I ran into my coworker's boyfriend on the way out of the office last night, and he asked about my last day, etc., and then finally got around to the dreaded "What are you going to do when you get there?"

I teeter back and forth on this question. Sometimes, particularly with my much older coworkers and friends, I feel confident saying that I have no plan, that I just want to take some time off out of office space. They cheer me on and encourage it. And I feel affirmed in my decision. Other times, I'll tell someone in their 40s or someone my age, and perhaps it's not even in the words they speak in response, but in their tone of voice and the heights of their eyebrows: "You don't have a plan? No Plan B? What do you mean, 'vacation'?"

It's my own fault that I want to be such a people-pleaser and just tell them what they want to hear. That, yes, I do have a plan and I'm looking into grad schools and making connections with uber-successful paper-pushers and checking out what companies have the best 401Ks.

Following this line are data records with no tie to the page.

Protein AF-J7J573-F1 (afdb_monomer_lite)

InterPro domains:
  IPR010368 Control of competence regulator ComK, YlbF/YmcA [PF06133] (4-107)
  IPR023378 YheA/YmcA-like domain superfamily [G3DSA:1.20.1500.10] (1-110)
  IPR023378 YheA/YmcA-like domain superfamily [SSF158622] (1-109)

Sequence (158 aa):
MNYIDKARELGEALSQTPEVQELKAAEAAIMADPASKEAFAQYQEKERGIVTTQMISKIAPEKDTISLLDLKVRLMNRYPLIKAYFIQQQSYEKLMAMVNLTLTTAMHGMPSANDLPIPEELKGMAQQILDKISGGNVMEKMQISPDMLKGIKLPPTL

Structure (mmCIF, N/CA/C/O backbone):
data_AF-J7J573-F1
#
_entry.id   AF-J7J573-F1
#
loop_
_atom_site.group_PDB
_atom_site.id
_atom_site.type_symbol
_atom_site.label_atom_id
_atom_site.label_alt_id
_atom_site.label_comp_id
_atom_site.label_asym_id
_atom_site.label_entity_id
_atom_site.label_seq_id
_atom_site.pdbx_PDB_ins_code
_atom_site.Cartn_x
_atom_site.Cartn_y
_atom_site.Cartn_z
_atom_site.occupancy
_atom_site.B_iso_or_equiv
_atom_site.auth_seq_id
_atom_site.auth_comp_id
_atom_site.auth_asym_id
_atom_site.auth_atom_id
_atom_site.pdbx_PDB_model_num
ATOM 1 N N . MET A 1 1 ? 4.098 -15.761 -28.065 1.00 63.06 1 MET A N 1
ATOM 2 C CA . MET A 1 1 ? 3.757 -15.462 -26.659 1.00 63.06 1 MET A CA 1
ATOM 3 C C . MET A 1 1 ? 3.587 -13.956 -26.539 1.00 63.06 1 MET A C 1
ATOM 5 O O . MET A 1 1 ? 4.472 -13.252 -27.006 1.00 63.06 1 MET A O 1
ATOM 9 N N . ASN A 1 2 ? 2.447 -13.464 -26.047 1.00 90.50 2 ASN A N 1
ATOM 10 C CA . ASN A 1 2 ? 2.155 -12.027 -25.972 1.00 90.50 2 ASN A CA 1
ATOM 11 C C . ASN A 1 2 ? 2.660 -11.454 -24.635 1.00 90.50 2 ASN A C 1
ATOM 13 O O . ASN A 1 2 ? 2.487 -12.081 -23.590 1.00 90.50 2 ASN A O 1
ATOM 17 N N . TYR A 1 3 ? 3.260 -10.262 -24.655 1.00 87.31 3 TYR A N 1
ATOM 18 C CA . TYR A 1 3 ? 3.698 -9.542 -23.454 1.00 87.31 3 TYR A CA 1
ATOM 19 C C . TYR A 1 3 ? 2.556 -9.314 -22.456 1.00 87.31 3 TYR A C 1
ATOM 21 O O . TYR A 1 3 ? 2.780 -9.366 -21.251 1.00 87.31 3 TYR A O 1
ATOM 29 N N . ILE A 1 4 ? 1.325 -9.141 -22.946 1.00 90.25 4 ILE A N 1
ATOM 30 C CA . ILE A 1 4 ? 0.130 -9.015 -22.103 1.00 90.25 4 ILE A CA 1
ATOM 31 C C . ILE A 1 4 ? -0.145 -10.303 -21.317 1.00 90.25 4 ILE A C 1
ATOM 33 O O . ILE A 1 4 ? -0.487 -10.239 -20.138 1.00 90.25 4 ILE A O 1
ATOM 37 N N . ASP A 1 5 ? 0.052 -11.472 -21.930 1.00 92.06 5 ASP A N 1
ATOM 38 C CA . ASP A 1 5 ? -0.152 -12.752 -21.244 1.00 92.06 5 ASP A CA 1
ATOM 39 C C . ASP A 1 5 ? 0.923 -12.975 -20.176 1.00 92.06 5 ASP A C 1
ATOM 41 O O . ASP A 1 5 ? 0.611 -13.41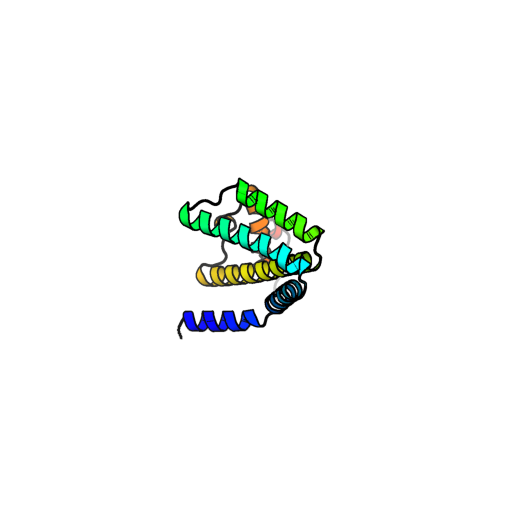7 -19.073 1.00 92.06 5 ASP A O 1
ATOM 45 N N . LYS A 1 6 ? 2.170 -12.571 -20.452 1.00 90.69 6 LYS A N 1
ATOM 46 C CA . LYS A 1 6 ? 3.248 -12.593 -19.454 1.00 90.69 6 LYS A CA 1
ATOM 47 C C . LYS A 1 6 ? 3.044 -11.597 -18.315 1.00 90.69 6 LYS A C 1
ATOM 49 O O . LYS A 1 6 ? 3.343 -11.928 -17.172 1.00 90.69 6 LYS A O 1
ATOM 54 N N . ALA A 1 7 ? 2.504 -10.413 -18.594 1.00 89.81 7 ALA A N 1
ATOM 55 C CA . ALA A 1 7 ? 2.147 -9.450 -17.556 1.00 89.81 7 ALA A CA 1
ATOM 56 C C . ALA A 1 7 ? 1.021 -9.979 -16.653 1.00 89.81 7 ALA A C 1
ATOM 58 O O . ALA A 1 7 ? 1.060 -9.773 -15.442 1.00 89.81 7 ALA A O 1
ATOM 59 N N . ARG A 1 8 ? 0.048 -10.705 -17.223 1.00 91.56 8 ARG A N 1
ATOM 60 C CA . ARG A 1 8 ? -1.003 -11.376 -16.447 1.00 91.56 8 ARG A CA 1
ATOM 61 C C . ARG A 1 8 ? -0.432 -12.479 -15.556 1.00 91.56 8 ARG A C 1
ATOM 63 O O . ARG A 1 8 ? -0.726 -12.483 -14.370 1.00 91.56 8 ARG A O 1
ATOM 70 N N . GLU A 1 9 ? 0.425 -13.341 -16.102 1.00 93.69 9 GLU A N 1
ATOM 71 C CA . GLU A 1 9 ? 1.117 -14.403 -15.351 1.00 93.69 9 GLU A CA 1
ATOM 72 C C . GLU A 1 9 ? 1.940 -13.826 -14.184 1.00 93.69 9 GLU A C 1
ATOM 74 O O . GLU A 1 9 ? 1.878 -14.329 -13.063 1.00 93.69 9 GLU A O 1
ATOM 79 N N . LEU A 1 10 ? 2.645 -12.711 -14.414 1.00 92.12 10 LEU A N 1
ATOM 80 C CA . LEU A 1 10 ? 3.349 -11.983 -13.357 1.00 92.12 10 LEU A CA 1
ATOM 81 C C . LEU A 1 10 ? 2.381 -11.437 -12.299 1.00 92.12 10 LEU A C 1
ATOM 83 O O . LEU A 1 10 ? 2.643 -11.578 -11.110 1.00 92.12 10 LEU A O 1
ATOM 87 N N . GLY A 1 11 ? 1.262 -10.833 -12.707 1.00 92.12 11 GLY A N 1
ATOM 88 C CA . GLY A 1 11 ? 0.243 -10.334 -11.781 1.00 92.12 11 GLY A CA 1
ATOM 89 C C . GLY A 1 11 ? -0.382 -11.441 -10.927 1.00 92.12 11 GLY A C 1
ATOM 90 O O . GLY A 1 11 ? -0.570 -11.262 -9.724 1.00 92.12 11 GLY A O 1
ATOM 91 N N . GLU A 1 12 ? -0.649 -12.604 -11.521 1.00 93.69 12 GLU A N 1
ATOM 92 C CA . GLU A 1 12 ? -1.127 -13.791 -10.807 1.00 93.69 12 GLU A CA 1
ATOM 93 C C . GLU A 1 12 ? -0.088 -14.283 -9.797 1.00 93.69 12 GLU A C 1
ATOM 95 O O . GLU A 1 12 ? -0.434 -14.499 -8.636 1.00 93.69 12 GLU A O 1
ATOM 100 N N . ALA A 1 13 ? 1.185 -14.367 -10.188 1.00 93.81 13 ALA A N 1
ATOM 101 C CA . ALA A 1 13 ? 2.267 -14.740 -9.282 1.00 93.81 13 ALA A CA 1
ATOM 102 C C . ALA A 1 13 ? 2.428 -13.737 -8.124 1.00 93.81 13 ALA A C 1
ATOM 104 O O . ALA A 1 13 ? 2.500 -14.144 -6.965 1.00 93.81 13 ALA A O 1
ATOM 105 N N . LEU A 1 14 ? 2.403 -12.431 -8.415 1.00 92.38 14 LEU A N 1
ATOM 106 C CA . LEU A 1 14 ? 2.465 -11.372 -7.403 1.00 92.38 14 LEU A CA 1
ATOM 107 C C . LEU A 1 14 ? 1.279 -11.438 -6.439 1.00 92.38 14 LEU A C 1
ATOM 109 O O . LEU A 1 14 ? 1.435 -11.208 -5.247 1.00 92.38 14 LEU A O 1
ATOM 113 N N . SER A 1 15 ? 0.093 -11.817 -6.921 1.00 92.81 15 SER A N 1
ATOM 114 C CA . SER A 1 15 ? -1.086 -11.946 -6.061 1.00 92.81 15 SER A CA 1
ATOM 115 C C . SER A 1 15 ? -0.939 -13.004 -4.962 1.00 92.81 15 SER A C 1
ATOM 117 O O . SER A 1 15 ? -1.665 -12.942 -3.968 1.00 92.81 15 SER A O 1
ATOM 119 N N . GLN A 1 16 ? -0.023 -13.961 -5.136 1.00 94.31 16 GLN A N 1
ATOM 120 C CA . GLN A 1 16 ? 0.263 -15.034 -4.184 1.00 94.31 16 GLN A CA 1
ATOM 121 C C . GLN A 1 16 ? 1.397 -14.686 -3.210 1.00 94.31 16 GLN A C 1
ATOM 123 O O . GLN A 1 16 ? 1.709 -15.496 -2.339 1.00 94.31 16 GLN A O 1
ATOM 128 N N . THR A 1 17 ? 2.026 -13.512 -3.330 1.00 94.81 17 THR A N 1
ATOM 129 C CA . THR A 1 17 ? 3.114 -13.131 -2.424 1.00 94.81 17 THR A CA 1
ATOM 130 C C . THR A 1 17 ? 2.573 -12.760 -1.043 1.00 94.81 17 THR A C 1
ATOM 132 O O . THR A 1 17 ? 1.437 -12.276 -0.929 1.00 94.81 17 THR A O 1
ATOM 135 N N . PRO A 1 18 ? 3.366 -12.967 0.024 1.00 95.31 18 PRO A N 1
ATOM 136 C CA . PRO A 1 18 ? 2.945 -12.620 1.376 1.00 95.31 18 PRO A CA 1
ATOM 137 C C . PRO A 1 18 ? 2.576 -11.139 1.503 1.00 95.31 18 PRO A C 1
ATOM 139 O O . PRO A 1 18 ? 1.573 -10.835 2.132 1.00 95.31 18 PRO A O 1
ATOM 142 N N . GLU A 1 19 ? 3.281 -10.221 0.839 1.00 94.25 19 GLU A N 1
ATOM 143 C CA . GLU A 1 19 ? 3.003 -8.781 0.920 1.00 94.25 19 GLU A CA 1
ATOM 144 C C . GLU A 1 19 ? 1.593 -8.435 0.419 1.00 94.25 19 GLU A C 1
ATOM 146 O O . GLU A 1 19 ? 0.900 -7.621 1.028 1.00 94.25 19 GLU A O 1
ATOM 151 N N . VAL A 1 20 ? 1.135 -9.070 -0.668 1.00 94.44 20 VAL A N 1
ATOM 152 C CA . VAL A 1 20 ? -0.220 -8.848 -1.197 1.00 94.44 20 VAL A CA 1
ATOM 153 C C . VAL A 1 20 ? -1.273 -9.496 -0.301 1.00 94.44 20 VAL A C 1
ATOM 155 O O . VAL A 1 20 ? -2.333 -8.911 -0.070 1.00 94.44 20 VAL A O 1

But this is not how I feel. There is no part of me that wants to sit behind a desk and stare into a computer, waiting, waiting to answer questions and pick up phones. No. I cannot do it. It's inhumane. I start to think about the Hutterites baking pies, chopping heads off poultry, shoveling feed and straw, and I admire it a bit.

I just don't want to make it my life goal simply to impress other people or please my parents or brag about my great benefits. I don't.

I suppose I could start freaking out. But I want this month free of that. I want a month to think about what I want to do. Who I want to be. I know there are warnings - you should get a job right away before - pow! - it's been 7 months and you still haven't found a job. But what happened to valuing thought and reflection?

This is a diatribe. Forgive me. It's been too long since I've written in my journal so you're getting the brunt of my neuroticism. My apologies. Just thinking out loud.